Task data -
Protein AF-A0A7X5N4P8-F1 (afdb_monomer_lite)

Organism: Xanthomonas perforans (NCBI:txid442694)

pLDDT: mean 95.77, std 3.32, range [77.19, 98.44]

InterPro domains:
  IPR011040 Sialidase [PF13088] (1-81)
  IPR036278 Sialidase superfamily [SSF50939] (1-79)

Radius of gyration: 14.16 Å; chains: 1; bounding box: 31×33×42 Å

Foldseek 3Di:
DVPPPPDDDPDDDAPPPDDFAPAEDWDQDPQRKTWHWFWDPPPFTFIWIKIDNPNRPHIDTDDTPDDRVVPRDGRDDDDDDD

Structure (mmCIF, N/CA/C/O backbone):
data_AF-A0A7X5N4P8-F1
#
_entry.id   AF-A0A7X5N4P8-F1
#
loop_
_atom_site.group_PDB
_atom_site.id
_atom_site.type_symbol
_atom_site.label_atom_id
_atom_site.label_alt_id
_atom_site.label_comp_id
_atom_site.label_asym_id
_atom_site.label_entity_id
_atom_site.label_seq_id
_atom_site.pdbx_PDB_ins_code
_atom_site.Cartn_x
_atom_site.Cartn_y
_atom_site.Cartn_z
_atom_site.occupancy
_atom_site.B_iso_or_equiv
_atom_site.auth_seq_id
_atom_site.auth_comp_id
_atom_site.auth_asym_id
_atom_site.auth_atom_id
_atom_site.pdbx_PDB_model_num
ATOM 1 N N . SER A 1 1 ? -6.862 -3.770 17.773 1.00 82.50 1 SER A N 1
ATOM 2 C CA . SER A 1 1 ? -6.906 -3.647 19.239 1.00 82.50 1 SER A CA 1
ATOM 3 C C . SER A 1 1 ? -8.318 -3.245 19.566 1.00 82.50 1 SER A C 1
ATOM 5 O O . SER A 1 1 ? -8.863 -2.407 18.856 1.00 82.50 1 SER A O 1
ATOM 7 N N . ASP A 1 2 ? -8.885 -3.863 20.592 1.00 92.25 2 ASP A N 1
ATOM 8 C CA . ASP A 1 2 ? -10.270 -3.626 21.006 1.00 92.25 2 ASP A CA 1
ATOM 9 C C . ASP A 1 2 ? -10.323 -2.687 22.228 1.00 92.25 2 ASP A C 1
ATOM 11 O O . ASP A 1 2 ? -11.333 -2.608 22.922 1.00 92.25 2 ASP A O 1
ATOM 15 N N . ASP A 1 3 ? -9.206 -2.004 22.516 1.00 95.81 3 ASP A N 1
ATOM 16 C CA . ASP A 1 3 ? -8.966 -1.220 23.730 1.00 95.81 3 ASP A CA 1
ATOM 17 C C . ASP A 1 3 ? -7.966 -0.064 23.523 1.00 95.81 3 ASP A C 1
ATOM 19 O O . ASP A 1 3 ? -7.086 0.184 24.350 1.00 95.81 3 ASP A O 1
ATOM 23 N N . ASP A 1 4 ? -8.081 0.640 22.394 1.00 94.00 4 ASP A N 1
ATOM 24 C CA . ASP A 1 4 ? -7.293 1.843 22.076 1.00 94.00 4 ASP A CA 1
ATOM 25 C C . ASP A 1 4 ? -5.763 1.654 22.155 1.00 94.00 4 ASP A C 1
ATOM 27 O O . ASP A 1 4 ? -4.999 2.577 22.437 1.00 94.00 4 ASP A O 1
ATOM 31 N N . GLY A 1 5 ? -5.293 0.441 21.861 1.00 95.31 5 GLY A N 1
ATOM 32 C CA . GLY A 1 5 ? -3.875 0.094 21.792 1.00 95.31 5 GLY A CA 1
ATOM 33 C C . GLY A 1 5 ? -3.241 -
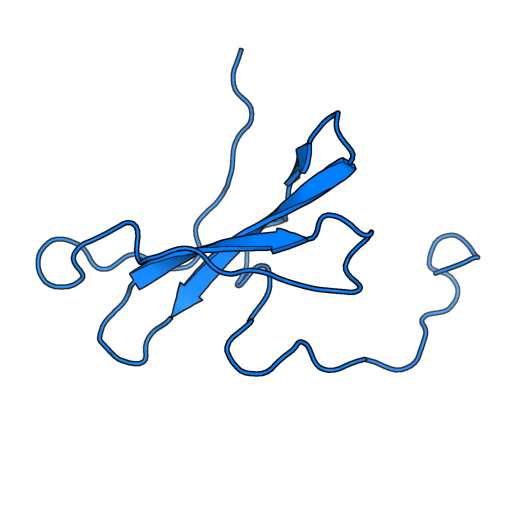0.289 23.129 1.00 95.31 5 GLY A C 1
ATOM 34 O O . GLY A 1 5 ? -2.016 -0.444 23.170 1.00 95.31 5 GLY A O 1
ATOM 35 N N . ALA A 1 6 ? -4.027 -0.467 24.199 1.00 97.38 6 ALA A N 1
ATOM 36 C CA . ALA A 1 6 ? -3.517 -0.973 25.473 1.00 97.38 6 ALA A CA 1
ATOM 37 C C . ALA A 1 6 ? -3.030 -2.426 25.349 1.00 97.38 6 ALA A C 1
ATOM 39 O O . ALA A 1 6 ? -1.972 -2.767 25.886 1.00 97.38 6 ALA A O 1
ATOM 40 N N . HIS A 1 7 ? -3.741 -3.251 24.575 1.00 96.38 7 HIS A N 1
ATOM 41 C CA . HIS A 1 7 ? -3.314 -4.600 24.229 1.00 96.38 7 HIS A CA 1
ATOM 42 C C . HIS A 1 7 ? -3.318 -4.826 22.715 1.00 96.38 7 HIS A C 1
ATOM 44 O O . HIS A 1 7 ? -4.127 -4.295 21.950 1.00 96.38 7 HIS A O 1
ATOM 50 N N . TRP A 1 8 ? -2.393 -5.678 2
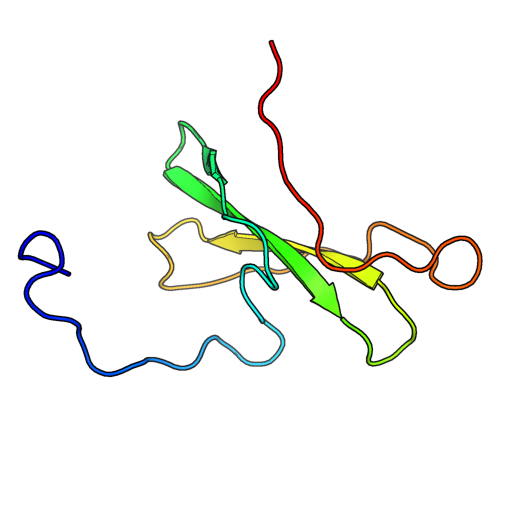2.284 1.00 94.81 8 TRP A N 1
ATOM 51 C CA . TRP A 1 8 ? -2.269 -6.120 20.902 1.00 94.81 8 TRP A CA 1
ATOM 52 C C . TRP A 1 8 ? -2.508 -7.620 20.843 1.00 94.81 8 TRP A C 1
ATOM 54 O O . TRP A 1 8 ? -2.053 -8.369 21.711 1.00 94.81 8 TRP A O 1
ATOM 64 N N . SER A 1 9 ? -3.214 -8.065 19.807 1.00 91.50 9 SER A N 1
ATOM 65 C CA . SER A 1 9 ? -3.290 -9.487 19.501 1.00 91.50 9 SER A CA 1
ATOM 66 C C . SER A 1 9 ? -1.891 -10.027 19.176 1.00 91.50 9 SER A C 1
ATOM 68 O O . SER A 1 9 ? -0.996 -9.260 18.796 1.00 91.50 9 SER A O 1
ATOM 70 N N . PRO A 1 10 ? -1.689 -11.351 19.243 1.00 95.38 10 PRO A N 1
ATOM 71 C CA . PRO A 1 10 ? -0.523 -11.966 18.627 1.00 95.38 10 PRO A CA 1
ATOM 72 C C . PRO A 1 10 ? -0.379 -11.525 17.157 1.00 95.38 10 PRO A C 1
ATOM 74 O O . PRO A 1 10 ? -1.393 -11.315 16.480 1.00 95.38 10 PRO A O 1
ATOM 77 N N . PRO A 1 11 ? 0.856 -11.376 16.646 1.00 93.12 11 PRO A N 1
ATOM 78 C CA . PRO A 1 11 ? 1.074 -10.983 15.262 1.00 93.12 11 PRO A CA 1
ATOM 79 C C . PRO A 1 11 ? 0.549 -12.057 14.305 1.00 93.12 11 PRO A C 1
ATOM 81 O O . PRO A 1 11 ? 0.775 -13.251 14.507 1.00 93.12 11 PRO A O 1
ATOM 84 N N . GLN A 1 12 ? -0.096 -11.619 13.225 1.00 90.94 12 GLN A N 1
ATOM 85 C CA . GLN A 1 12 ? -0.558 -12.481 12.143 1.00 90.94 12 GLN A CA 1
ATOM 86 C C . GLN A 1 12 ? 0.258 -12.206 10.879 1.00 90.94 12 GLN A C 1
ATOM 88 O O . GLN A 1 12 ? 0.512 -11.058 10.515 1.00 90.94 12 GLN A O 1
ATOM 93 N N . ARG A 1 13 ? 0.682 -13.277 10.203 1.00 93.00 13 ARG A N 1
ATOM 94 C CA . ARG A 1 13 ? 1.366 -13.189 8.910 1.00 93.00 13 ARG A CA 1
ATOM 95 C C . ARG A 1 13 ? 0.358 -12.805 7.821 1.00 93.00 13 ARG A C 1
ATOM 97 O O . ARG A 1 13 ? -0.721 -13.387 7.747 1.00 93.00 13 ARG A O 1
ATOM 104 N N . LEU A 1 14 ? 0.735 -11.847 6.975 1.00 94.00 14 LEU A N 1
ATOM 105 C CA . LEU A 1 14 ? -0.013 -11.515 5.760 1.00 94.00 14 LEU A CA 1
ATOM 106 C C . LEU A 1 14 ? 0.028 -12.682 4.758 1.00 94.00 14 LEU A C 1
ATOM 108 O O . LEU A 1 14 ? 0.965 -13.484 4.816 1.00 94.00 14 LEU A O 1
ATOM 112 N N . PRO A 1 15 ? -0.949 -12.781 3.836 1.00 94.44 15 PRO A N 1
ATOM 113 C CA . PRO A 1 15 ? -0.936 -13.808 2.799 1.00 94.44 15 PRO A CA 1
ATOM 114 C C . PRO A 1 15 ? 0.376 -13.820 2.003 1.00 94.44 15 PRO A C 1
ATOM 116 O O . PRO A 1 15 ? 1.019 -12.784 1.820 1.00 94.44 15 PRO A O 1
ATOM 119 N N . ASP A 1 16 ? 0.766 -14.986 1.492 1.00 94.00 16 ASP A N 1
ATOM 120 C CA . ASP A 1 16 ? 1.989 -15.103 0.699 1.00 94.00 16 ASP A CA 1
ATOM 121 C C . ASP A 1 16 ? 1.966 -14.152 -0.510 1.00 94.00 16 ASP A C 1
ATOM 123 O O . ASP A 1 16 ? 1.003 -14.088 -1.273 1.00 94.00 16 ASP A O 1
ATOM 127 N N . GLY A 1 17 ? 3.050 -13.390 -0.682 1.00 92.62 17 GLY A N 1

Work item - Identify all lines in the records above with the word "Sialidase".

Response box -
  IPR011040 Sialidase [PF13088] (1-81)
  IPR036278 Sialidase superfamily [SSF50939] (1-79)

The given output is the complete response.